**TASK TO COMPLETE:** In the entries that follow, find the line containing "ATOM 18 C CA", then output exactly every line from the first through that one.

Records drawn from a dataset
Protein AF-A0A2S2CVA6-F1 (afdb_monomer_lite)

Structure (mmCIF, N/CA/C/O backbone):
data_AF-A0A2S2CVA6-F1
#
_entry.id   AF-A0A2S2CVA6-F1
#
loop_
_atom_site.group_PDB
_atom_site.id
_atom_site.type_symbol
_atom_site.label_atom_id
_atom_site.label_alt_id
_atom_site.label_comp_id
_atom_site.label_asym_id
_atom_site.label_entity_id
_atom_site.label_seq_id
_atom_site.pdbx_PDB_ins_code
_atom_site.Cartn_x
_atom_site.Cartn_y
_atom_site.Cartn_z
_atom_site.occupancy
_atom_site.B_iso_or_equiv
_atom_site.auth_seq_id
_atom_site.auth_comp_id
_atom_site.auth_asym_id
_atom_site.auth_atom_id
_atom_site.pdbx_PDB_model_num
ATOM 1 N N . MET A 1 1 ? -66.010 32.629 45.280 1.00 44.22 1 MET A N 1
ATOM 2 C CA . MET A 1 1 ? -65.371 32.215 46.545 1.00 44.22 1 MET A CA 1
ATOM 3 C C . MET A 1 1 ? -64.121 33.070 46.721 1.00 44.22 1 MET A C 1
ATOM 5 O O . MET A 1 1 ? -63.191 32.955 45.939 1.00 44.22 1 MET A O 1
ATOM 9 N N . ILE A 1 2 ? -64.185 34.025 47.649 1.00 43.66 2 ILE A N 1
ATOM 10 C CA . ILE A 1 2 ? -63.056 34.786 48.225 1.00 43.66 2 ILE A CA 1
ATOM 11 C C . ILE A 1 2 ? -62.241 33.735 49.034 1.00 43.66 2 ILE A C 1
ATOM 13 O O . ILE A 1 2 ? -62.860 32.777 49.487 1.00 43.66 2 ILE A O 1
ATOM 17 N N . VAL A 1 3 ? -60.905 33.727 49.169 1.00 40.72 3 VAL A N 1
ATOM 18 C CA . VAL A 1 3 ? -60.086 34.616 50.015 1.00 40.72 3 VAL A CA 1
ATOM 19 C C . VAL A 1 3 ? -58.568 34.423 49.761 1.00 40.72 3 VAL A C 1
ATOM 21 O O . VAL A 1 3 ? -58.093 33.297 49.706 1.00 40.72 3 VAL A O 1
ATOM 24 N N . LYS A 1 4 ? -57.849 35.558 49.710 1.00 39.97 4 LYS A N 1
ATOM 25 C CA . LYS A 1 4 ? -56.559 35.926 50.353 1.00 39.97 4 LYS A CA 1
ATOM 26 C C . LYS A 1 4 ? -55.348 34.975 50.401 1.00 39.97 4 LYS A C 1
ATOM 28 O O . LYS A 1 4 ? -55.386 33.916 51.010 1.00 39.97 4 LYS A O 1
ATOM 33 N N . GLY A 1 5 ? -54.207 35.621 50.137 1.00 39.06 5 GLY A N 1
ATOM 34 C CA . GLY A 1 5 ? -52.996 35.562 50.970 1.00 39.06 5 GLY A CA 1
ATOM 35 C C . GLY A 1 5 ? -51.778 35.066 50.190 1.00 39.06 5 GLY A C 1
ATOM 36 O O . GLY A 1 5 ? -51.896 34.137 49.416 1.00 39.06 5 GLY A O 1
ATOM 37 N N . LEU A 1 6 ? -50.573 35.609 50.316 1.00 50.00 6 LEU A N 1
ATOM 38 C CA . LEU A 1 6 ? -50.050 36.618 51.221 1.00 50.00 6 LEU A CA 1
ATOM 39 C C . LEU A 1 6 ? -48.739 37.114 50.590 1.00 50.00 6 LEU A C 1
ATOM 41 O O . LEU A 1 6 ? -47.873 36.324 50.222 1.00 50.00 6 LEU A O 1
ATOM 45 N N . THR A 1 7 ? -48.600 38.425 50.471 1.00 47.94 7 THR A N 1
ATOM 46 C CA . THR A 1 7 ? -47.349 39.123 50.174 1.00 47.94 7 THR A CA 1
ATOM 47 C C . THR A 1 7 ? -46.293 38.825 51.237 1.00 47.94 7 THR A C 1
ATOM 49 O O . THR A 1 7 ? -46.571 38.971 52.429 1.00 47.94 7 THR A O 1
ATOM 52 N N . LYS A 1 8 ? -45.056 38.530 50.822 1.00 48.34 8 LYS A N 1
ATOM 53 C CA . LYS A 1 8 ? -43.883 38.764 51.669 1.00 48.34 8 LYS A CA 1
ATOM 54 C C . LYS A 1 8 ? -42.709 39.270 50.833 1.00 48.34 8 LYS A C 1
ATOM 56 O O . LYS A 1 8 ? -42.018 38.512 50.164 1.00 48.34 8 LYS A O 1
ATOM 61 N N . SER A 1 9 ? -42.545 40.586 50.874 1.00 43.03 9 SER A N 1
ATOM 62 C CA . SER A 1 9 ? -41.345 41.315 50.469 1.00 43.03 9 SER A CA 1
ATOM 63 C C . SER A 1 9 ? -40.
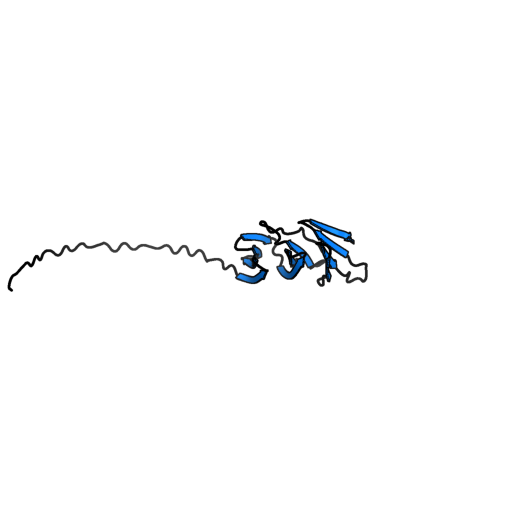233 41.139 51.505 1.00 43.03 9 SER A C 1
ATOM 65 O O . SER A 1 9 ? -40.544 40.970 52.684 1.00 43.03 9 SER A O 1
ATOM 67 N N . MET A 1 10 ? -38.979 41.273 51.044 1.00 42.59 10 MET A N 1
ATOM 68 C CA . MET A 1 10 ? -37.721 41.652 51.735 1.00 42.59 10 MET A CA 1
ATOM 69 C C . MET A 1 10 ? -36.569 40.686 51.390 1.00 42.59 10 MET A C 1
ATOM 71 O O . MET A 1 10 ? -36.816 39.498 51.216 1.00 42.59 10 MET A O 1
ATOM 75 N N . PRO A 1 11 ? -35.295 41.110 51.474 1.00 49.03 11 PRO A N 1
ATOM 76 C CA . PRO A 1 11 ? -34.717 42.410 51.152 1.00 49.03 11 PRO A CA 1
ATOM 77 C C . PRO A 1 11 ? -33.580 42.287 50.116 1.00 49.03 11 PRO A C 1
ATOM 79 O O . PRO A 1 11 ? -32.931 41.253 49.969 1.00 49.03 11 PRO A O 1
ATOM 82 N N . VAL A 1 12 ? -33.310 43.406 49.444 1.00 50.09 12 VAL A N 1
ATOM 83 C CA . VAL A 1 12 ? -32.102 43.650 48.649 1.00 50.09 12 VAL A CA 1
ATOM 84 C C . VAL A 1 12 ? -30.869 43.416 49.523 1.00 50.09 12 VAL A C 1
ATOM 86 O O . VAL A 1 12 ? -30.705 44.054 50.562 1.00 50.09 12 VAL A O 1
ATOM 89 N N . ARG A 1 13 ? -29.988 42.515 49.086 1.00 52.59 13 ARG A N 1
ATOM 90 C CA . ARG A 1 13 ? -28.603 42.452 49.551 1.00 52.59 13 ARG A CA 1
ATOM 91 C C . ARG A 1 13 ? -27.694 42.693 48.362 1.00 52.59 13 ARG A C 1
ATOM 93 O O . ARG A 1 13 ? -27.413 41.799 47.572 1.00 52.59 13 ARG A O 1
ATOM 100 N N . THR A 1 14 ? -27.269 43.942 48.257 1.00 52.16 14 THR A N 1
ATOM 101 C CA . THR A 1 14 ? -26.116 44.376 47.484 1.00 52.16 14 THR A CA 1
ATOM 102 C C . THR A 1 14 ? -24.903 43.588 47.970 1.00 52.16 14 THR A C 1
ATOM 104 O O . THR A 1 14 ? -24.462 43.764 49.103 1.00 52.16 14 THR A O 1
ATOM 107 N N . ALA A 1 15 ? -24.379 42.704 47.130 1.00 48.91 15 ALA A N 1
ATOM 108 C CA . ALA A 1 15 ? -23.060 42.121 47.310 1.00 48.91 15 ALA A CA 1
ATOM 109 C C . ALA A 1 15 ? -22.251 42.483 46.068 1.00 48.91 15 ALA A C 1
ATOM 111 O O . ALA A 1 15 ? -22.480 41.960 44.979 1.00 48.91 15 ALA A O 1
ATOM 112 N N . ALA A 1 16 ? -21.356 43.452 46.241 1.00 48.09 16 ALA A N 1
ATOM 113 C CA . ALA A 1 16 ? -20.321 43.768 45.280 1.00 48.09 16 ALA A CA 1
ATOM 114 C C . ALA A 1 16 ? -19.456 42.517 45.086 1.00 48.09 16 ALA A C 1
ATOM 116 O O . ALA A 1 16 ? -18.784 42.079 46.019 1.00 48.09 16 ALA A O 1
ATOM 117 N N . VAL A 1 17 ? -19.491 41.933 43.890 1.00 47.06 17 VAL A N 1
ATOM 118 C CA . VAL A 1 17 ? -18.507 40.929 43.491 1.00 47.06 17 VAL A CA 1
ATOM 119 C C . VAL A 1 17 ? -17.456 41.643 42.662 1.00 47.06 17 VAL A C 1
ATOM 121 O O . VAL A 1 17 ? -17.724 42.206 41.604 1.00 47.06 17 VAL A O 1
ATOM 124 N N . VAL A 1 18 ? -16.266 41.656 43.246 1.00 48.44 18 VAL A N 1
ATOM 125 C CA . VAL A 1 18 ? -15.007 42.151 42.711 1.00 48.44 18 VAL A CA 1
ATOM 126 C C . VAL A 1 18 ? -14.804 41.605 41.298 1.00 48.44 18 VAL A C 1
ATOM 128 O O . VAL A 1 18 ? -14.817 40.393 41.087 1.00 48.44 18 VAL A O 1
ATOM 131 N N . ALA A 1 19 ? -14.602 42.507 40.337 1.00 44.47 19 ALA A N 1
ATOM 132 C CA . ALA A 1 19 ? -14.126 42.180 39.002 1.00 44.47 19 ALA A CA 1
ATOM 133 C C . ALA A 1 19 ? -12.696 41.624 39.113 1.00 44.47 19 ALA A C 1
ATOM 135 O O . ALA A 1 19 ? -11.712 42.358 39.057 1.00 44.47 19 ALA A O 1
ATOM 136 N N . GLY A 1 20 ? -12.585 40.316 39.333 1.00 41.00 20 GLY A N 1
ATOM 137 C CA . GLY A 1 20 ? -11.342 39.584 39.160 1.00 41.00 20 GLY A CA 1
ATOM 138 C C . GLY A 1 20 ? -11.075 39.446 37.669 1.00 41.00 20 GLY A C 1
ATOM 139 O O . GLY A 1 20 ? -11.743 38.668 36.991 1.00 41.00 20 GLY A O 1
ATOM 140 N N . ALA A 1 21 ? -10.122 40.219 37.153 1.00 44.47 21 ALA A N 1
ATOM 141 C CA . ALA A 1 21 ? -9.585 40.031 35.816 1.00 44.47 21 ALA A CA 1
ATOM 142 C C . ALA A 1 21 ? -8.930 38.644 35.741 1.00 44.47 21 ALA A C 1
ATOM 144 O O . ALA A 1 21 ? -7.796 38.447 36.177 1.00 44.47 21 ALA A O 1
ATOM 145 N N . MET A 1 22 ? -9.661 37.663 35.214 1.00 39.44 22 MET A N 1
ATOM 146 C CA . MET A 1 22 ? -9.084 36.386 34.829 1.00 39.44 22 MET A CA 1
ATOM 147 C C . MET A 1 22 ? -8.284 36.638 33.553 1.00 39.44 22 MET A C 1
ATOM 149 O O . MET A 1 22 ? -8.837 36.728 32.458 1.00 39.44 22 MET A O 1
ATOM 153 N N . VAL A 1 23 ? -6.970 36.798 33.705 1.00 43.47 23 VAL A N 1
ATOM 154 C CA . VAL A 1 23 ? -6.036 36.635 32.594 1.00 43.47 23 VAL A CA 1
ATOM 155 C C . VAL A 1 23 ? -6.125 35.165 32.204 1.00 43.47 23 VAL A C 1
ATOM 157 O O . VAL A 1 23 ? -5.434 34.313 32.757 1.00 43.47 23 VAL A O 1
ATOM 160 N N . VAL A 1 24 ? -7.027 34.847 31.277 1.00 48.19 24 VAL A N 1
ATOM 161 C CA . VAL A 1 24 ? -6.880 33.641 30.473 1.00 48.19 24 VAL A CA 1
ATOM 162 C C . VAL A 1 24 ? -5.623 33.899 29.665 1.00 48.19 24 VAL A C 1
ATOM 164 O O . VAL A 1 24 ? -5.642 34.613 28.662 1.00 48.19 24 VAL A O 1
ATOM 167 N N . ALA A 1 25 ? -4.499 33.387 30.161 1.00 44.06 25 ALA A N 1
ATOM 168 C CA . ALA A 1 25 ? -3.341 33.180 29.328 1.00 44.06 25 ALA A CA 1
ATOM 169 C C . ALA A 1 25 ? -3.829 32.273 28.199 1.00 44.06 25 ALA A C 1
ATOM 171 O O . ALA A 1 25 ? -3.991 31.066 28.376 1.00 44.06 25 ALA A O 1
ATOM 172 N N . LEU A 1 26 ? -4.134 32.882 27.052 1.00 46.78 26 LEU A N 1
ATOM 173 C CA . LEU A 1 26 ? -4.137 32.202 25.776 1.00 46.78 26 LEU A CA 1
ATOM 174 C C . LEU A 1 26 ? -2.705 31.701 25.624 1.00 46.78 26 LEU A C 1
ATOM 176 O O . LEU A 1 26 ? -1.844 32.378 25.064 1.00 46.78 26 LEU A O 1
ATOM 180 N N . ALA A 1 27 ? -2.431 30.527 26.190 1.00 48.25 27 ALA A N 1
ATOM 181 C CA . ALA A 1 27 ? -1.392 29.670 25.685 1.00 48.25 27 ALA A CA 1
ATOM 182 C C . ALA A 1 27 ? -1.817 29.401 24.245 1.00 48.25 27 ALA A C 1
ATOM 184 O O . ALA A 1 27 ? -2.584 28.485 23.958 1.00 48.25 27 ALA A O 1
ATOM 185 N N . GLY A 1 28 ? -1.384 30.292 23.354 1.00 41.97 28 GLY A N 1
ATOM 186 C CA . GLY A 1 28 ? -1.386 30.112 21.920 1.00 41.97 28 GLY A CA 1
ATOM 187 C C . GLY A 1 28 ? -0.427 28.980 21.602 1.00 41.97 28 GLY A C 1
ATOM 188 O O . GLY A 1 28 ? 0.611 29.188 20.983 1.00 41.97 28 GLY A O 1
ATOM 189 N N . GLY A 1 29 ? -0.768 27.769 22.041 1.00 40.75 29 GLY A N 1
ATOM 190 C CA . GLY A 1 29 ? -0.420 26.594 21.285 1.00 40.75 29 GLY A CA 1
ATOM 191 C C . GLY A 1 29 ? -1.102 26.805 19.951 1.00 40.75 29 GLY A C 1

**FINISHED EXERCISE:**
Protein AF-A0A2S2CVA6-F1 (afdb_monomer_lite)

Structure (mmCIF, N/CA/C/O backbone):
data_AF-A0A2S2CVA6-F1
#
_entry.id   AF-A0A2S2CVA6-F1
#
loop_
_atom_site.group_PDB
_atom_site.id
_atom_site.type_symbol
_atom_site.label_atom_id
_atom_site.label_alt_id
_atom_site.label_comp_id
_atom_site.label_asym_id
_atom_site.label_entity_id
_atom_site.label_seq_id
_atom_site.pdbx_PDB_ins_code
_atom_site.Cartn_x
_atom_site.Cartn_y
_atom_site.Cartn_z
_atom_site.occupancy
_atom_site.B_iso_or_equiv
_atom_site.auth_seq_id
_atom_site.auth_comp_id
_atom_site.auth_asym_id
_atom_site.auth_atom_id
_atom_site.pdbx_PDB_model_num
ATOM 1 N N . MET A 1 1 ? -66.010 32.629 45.280 1.00 44.22 1 MET A N 1
ATOM 2 C CA . MET A 1 1 ? -65.371 32.215 46.545 1.00 44.22 1 MET A CA 1
ATOM 3 C C . MET A 1 1 ? -64.121 33.070 46.721 1.00 44.22 1 MET A C 1
ATOM 5 O O . MET A 1 1 ? -63.191 32.955 45.939 1.00 44.22 1 MET A O 1
ATOM 9 N N . ILE A 1 2 ? -64.185 34.025 47.649 1.00 43.66 2 ILE A N 1
ATOM 10 C CA . ILE A 1 2 ? -63.056 34.786 48.225 1.00 43.66 2 ILE A CA 1
ATOM 11 C C . ILE A 1 2 ? -62.241 33.735 49.034 1.00 43.66 2 ILE A C 1
ATOM 13 O O . ILE A 1 2 ? -62.860 32.777 49.487 1.00 43.66 2 ILE A O 1
ATOM 17 N N . VAL A 1 3 ? -60.905 33.727 49.169 1.00 40.72 3 VAL A N 1
ATOM 18 C CA . VAL A 1 3 ? -60.086 34.616 50.015 1.00 40.72 3 VAL A CA 1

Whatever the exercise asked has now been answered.